> _Dataset items_
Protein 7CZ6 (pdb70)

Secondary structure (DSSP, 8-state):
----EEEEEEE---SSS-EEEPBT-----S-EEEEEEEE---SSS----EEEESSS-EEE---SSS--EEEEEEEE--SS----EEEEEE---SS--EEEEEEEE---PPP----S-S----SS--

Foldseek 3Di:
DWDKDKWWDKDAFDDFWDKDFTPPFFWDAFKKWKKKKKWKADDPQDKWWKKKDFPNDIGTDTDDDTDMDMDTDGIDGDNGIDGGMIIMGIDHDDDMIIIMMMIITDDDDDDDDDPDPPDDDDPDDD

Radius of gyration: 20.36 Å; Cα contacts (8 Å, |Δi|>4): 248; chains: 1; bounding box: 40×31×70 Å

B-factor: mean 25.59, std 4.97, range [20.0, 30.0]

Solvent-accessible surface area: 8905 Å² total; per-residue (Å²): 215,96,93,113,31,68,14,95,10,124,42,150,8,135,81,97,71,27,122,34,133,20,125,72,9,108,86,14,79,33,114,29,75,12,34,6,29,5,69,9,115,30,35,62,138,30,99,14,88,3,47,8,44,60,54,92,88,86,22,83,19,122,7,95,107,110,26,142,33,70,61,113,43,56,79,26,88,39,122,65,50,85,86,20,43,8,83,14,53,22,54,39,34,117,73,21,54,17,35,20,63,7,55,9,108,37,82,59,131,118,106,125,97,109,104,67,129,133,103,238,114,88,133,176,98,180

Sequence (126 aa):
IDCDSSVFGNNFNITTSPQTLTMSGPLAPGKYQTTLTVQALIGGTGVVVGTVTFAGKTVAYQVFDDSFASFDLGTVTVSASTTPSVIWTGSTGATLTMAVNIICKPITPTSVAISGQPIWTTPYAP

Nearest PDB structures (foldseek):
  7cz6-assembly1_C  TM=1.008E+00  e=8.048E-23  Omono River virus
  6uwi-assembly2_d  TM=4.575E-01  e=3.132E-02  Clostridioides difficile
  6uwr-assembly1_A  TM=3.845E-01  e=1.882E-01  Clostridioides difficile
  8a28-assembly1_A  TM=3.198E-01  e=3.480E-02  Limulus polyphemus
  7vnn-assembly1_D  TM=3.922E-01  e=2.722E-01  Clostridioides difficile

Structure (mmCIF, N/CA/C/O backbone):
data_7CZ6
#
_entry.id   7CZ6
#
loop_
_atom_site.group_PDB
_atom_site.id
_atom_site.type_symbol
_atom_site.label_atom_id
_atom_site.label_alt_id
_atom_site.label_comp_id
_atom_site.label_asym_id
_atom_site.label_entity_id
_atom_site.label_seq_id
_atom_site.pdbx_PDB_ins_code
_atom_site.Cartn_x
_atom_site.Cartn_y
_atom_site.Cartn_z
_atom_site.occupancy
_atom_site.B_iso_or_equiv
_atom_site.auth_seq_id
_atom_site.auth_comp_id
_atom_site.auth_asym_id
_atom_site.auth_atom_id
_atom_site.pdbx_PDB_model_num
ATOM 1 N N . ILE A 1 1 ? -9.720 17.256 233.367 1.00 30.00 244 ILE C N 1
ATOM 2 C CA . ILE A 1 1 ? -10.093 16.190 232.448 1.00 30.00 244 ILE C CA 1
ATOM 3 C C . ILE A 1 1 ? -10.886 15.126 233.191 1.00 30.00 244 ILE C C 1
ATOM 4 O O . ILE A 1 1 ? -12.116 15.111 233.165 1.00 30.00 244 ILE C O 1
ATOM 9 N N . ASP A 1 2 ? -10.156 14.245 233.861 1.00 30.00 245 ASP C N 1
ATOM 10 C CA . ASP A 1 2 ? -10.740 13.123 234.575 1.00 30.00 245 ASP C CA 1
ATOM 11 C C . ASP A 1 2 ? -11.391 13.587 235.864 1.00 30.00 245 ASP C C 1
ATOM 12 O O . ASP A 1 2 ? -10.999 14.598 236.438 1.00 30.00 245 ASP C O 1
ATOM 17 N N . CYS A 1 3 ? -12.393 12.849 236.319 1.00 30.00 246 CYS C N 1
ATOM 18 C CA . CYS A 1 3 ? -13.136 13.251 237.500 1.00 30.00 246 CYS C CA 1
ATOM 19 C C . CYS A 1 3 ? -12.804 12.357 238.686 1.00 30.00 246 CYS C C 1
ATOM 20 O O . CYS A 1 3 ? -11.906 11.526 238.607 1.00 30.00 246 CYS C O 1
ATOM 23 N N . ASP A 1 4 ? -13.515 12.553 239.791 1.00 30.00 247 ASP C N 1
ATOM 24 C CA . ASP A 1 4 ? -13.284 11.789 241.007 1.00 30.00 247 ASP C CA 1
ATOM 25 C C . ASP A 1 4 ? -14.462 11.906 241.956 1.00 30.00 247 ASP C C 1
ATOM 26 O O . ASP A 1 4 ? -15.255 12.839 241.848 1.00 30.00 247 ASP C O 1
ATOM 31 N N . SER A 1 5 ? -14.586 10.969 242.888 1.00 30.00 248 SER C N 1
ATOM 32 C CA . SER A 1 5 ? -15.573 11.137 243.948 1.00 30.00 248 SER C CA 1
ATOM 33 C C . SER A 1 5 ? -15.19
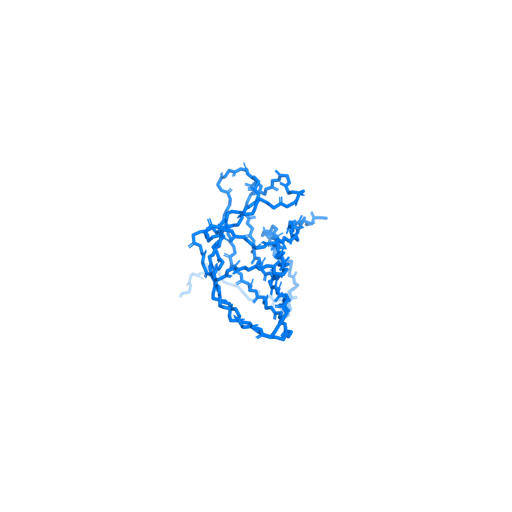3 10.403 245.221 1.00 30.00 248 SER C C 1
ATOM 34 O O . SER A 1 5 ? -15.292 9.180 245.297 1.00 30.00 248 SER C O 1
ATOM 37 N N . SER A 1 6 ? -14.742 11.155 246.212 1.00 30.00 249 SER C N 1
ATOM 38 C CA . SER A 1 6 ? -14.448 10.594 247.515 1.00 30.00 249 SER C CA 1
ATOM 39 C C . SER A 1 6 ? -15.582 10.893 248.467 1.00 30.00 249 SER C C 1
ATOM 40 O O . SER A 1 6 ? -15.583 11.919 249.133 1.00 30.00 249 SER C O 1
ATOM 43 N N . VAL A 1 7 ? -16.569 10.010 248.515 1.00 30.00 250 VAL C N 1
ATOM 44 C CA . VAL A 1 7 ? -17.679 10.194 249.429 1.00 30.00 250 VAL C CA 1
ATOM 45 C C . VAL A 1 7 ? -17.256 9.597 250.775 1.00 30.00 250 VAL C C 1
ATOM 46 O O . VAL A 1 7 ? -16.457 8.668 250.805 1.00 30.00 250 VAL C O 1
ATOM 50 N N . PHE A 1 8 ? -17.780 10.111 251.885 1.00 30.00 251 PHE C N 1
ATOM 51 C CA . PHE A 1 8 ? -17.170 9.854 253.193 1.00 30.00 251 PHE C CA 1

==

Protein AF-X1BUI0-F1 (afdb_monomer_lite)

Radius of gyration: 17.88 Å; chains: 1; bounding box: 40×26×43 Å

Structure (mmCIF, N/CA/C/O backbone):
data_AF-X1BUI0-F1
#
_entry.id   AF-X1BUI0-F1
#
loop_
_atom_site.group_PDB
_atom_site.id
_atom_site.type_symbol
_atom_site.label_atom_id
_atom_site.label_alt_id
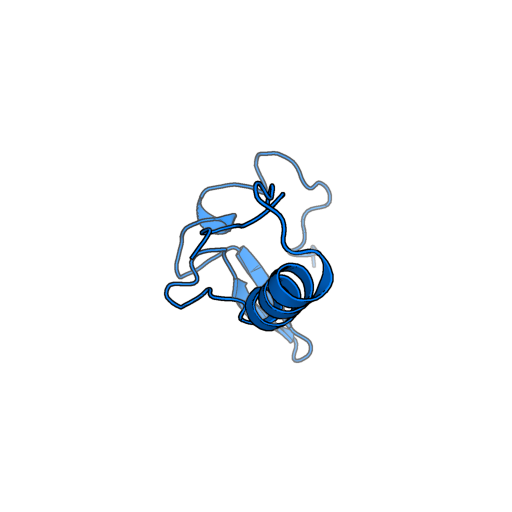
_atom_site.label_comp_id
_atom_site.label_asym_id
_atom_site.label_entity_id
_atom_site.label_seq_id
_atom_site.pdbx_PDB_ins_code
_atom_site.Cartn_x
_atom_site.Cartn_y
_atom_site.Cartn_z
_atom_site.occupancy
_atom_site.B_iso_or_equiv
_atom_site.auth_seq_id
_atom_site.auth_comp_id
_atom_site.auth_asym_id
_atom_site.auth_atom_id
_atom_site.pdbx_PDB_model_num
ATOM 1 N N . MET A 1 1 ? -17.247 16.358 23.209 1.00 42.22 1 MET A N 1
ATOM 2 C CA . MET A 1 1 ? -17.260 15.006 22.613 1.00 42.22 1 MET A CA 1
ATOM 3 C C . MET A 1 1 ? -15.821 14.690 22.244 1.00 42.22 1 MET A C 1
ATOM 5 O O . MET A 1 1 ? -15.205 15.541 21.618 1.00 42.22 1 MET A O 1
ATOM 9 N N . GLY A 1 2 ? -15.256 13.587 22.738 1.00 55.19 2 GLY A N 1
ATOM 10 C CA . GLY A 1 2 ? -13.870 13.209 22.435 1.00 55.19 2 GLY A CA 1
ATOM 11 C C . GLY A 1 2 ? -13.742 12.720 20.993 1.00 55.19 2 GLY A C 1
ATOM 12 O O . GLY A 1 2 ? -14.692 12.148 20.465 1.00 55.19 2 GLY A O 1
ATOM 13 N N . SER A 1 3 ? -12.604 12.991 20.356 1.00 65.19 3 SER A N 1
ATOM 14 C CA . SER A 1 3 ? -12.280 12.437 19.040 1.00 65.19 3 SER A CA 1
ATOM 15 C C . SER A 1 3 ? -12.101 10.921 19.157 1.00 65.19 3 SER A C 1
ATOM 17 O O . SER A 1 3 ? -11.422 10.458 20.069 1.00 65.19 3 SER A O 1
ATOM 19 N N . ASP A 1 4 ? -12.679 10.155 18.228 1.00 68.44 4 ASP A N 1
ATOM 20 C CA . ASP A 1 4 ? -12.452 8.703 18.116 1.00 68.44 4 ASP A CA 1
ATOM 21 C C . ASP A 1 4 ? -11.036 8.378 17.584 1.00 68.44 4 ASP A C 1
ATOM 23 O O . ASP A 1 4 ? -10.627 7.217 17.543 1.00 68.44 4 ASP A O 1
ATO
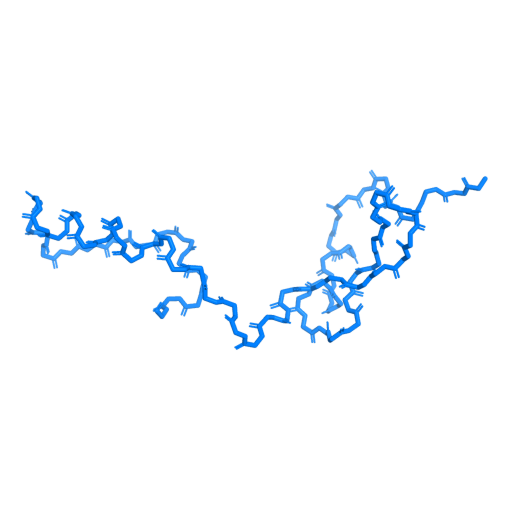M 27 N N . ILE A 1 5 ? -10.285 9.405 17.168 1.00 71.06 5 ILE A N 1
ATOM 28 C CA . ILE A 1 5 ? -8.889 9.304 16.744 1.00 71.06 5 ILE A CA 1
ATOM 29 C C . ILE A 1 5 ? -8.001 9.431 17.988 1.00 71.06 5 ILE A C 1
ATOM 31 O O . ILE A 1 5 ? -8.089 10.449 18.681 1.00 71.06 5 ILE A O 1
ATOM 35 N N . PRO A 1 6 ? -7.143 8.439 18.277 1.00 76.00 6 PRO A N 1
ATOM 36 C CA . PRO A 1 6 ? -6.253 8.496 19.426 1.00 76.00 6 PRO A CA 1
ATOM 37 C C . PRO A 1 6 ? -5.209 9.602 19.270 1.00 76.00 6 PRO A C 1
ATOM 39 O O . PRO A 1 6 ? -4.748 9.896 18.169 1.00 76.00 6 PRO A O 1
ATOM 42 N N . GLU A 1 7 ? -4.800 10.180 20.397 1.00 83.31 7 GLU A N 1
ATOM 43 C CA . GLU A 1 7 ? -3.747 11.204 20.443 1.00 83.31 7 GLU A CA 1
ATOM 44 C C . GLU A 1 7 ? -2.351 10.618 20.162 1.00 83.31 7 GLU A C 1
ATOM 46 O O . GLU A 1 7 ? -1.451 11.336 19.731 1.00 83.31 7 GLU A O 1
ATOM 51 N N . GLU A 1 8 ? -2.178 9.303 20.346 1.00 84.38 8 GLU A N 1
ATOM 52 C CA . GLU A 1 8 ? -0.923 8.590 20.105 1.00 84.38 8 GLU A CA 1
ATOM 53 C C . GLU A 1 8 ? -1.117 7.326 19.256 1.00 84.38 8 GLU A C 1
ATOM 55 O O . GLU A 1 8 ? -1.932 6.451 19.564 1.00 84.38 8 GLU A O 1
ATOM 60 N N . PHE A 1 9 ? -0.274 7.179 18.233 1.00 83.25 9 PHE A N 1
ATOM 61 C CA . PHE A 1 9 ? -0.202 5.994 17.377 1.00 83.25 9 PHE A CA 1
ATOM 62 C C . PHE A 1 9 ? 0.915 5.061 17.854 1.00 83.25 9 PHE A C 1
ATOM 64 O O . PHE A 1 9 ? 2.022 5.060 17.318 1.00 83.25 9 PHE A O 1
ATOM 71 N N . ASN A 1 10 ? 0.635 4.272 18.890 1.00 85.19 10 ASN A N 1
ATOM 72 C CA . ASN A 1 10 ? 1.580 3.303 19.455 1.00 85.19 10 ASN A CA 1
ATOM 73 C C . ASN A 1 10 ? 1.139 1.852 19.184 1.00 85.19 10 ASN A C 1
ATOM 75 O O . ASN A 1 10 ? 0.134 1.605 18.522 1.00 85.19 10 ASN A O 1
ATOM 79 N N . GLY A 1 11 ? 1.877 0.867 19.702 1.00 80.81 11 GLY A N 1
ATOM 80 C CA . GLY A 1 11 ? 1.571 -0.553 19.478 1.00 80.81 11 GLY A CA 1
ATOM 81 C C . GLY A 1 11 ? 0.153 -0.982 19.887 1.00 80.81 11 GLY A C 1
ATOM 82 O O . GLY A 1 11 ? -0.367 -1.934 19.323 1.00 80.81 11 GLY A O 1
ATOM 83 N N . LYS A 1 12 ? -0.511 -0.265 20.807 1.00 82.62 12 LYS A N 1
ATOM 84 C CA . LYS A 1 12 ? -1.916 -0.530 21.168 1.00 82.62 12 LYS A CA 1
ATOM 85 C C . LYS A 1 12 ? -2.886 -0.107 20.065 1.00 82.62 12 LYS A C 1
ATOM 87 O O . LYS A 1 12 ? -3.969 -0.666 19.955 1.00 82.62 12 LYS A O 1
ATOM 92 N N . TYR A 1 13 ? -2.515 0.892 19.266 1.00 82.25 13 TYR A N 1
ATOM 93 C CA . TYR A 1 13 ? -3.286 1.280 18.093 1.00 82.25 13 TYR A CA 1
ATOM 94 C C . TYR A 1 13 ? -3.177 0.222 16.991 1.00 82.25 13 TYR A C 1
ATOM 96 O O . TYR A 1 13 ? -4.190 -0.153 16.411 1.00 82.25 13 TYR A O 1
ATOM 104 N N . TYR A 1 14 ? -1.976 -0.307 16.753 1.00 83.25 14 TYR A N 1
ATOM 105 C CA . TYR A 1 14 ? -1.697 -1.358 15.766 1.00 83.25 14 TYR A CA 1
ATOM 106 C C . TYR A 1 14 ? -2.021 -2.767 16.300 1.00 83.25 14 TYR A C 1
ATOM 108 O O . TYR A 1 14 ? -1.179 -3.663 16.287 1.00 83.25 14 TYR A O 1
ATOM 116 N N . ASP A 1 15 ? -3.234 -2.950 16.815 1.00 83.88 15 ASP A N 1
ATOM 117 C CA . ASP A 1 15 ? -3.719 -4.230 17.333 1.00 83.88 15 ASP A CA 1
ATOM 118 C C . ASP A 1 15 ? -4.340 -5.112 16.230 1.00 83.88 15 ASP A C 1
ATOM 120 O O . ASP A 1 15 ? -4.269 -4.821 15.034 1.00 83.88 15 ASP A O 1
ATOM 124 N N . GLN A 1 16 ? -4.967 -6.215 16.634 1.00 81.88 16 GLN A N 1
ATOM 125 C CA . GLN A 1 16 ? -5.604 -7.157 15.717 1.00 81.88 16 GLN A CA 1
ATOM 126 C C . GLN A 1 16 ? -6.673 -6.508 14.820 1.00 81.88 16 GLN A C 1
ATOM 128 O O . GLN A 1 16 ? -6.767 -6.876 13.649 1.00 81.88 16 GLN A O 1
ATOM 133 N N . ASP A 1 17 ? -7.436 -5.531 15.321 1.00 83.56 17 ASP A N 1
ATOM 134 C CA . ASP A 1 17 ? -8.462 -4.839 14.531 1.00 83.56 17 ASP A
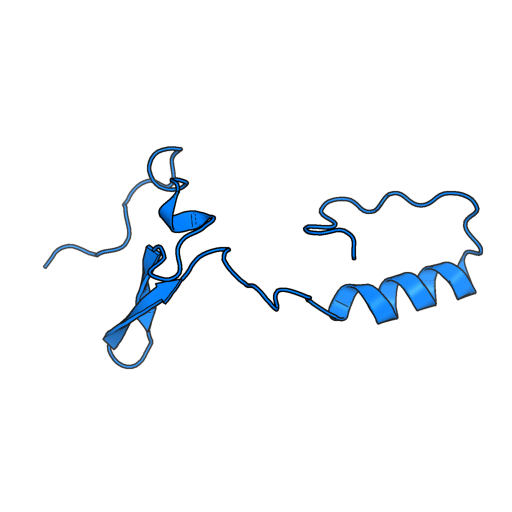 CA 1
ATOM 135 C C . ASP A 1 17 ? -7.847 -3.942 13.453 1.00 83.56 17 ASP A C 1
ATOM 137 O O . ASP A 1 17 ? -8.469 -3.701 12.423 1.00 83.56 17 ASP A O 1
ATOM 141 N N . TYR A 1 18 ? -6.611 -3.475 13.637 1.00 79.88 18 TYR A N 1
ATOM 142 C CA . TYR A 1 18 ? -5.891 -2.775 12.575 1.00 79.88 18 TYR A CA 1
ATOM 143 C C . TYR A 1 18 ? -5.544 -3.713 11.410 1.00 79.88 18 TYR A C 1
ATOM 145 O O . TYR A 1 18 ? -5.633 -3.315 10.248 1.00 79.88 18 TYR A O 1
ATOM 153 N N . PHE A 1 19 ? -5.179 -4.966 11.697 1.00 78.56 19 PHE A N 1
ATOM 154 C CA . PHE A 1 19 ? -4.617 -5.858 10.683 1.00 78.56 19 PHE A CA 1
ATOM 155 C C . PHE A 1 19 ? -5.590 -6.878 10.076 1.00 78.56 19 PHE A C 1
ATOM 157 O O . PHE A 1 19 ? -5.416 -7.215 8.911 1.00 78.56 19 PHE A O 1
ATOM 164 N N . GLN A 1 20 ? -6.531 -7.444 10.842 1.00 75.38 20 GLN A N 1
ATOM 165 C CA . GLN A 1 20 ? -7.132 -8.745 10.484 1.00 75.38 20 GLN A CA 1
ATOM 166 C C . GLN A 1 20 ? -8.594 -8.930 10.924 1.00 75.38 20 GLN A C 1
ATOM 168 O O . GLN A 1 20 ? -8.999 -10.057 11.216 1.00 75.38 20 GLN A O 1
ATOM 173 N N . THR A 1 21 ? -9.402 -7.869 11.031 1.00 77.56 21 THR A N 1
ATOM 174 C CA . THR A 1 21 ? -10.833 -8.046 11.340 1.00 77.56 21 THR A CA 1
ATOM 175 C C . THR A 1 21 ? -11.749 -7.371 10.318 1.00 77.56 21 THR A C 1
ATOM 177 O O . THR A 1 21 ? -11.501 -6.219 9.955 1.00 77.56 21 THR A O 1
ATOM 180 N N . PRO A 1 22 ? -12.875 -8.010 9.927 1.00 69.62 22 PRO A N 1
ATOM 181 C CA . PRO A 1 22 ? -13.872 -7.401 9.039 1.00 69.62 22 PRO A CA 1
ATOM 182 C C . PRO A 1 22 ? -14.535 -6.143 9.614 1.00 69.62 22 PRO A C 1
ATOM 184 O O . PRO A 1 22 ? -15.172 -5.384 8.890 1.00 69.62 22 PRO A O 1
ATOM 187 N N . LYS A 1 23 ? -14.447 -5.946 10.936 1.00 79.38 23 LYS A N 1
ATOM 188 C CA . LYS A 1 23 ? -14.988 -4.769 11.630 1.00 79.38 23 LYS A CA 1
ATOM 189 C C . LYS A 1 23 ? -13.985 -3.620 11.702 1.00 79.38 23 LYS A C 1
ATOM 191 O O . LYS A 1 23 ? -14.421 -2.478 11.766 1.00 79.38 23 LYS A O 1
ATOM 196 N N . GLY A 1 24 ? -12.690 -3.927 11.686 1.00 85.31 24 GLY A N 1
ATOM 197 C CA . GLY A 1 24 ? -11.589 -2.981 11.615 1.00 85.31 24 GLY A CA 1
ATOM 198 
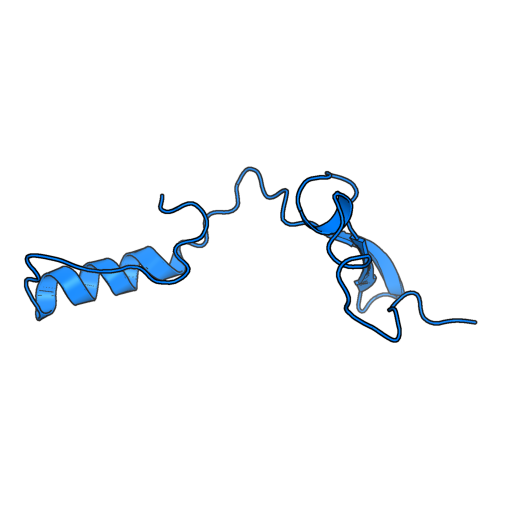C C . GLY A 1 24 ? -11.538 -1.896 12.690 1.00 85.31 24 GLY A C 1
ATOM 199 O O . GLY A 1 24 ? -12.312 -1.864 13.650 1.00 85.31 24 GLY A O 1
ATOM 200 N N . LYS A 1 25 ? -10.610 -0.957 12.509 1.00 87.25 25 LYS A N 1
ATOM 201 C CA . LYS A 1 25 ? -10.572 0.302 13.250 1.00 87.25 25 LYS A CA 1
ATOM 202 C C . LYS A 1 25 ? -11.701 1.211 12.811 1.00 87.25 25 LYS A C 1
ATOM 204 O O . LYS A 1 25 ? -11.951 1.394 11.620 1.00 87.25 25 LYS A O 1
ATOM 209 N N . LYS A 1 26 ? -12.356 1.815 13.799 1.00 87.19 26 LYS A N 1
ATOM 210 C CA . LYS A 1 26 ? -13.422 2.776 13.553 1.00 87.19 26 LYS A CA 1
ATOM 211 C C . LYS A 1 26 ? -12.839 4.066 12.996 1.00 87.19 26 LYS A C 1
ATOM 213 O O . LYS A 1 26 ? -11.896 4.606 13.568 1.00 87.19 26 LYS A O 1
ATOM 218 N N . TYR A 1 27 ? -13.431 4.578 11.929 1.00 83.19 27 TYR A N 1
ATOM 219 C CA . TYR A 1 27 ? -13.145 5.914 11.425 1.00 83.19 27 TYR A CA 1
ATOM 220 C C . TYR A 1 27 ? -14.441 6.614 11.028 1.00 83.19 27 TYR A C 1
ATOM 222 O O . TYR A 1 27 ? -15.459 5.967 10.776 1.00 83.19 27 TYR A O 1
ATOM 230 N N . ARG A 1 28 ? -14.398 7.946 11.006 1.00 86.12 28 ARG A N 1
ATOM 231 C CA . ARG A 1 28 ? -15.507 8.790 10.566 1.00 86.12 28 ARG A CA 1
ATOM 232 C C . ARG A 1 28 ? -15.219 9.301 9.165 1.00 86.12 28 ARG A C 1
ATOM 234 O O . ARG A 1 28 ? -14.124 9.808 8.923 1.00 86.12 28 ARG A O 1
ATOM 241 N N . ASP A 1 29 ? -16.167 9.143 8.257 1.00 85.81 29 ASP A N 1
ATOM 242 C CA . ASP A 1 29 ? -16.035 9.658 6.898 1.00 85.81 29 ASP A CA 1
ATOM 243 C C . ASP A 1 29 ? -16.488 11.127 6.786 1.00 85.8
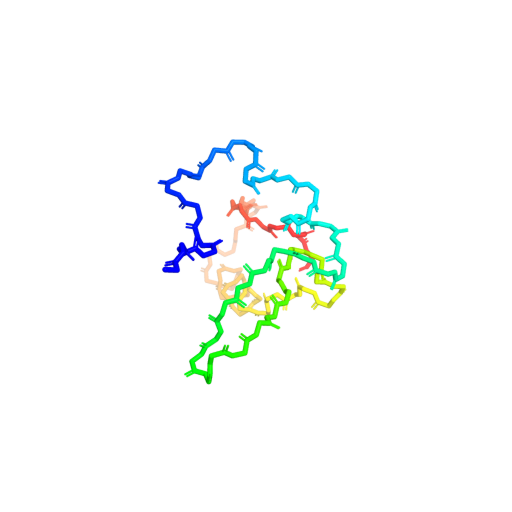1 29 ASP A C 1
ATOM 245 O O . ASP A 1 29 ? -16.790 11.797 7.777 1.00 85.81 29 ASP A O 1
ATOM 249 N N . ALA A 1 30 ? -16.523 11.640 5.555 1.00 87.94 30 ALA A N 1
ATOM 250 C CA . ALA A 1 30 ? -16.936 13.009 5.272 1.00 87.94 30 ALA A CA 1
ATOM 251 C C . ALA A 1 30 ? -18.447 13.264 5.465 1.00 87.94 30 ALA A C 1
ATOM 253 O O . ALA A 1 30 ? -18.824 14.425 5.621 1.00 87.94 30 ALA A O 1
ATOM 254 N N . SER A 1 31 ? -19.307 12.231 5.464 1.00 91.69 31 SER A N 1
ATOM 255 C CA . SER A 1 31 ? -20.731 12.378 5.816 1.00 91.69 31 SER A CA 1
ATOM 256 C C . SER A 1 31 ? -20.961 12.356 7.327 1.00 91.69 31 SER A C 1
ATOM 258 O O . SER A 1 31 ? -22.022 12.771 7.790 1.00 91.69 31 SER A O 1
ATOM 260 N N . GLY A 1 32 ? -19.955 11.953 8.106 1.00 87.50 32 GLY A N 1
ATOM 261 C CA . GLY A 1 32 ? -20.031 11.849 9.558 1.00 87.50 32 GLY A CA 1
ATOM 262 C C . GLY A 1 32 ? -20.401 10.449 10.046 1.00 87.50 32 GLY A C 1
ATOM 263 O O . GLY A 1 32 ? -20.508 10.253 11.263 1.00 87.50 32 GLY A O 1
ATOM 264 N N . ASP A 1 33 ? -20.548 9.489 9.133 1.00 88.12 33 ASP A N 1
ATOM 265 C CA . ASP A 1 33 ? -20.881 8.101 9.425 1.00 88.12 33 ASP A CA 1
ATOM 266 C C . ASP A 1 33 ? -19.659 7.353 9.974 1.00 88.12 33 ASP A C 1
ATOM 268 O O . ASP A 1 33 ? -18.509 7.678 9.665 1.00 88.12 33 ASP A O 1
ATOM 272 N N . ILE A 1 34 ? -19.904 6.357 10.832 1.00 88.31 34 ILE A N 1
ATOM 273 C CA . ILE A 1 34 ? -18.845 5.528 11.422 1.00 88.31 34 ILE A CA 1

> _What is needed_
All lines above from the one with "ATOM 145 O O" to the one with "ATOM 184 O O", inclusive, should be copied exactly, and no other lines.

> _Exercise answer_
ATOM 145 O O . TYR A 1 18 ? -5.633 -3.315 10.248 1.00 79.88 18 TYR A O 1
ATOM 153 N N . PHE A 1 19 ? -5.179 -4.966 11.697 1.00 78.56 19 PHE A N 1
ATOM 154 C CA . PHE A 1 19 ? -4.617 -5.858 10.683 1.00 78.56 19 PHE A CA 1
ATOM 155 C C . PHE A 1 19 ? -5.590 -6.878 10.076 1.00 78.56 19 PHE A C 1
ATOM 157 O O . PHE A 1 19 ? -5.416 -7.215 8.911 1.00 78.56 19 PHE A O 1
ATOM 164 N N . GLN A 1 20 ? -6.531 -7.444 10.842 1.00 75.38 20 GLN A N 1
ATOM 165 C CA . GLN A 1 20 ? -7.132 -8.745 10.484 1.00 75.38 20 GLN A CA 1
ATOM 166 C C . GLN A 1 20 ? -8.594 -8.930 10.924 1.00 75.38 20 GLN A C 1
ATOM 168 O O . GLN A 1 20 ? -8.999 -10.057 11.216 1.00 75.38 20 GLN A O 1
ATOM 173 N N . THR A 1 21 ? -9.402 -7.869 11.031 1.00 77.56 21 THR A N 1
ATOM 174 C CA . THR A 1 21 ? -10.833 -8.046 11.340 1.00 77.56 21 THR A CA 1
ATOM 175 C C . THR A 1 21 ? -11.749 -7.371 10.318 1.00 77.56 21 THR A C 1
ATOM 177 O O . THR A 1 21 ? -11.501 -6.219 9.955 1.00 77.56 21 THR A O 1
ATOM 180 N N . PRO A 1 22 ? -12.875 -8.010 9.927 1.00 69.62 22 PRO A N 1
ATOM 181 C CA . PRO A 1 22 ? -13.872 -7.401 9.039 1.00 69.62 22 PRO A CA 1
ATOM 182 C C . PRO A 1 22 ? -14.535 -6.143 9.614 1.00 69.62 22 PRO A C 1
ATOM 184 O O . PRO A 1 22 ? -15.172 -5.384 8.890 1.00 69.62 22 PRO A O 1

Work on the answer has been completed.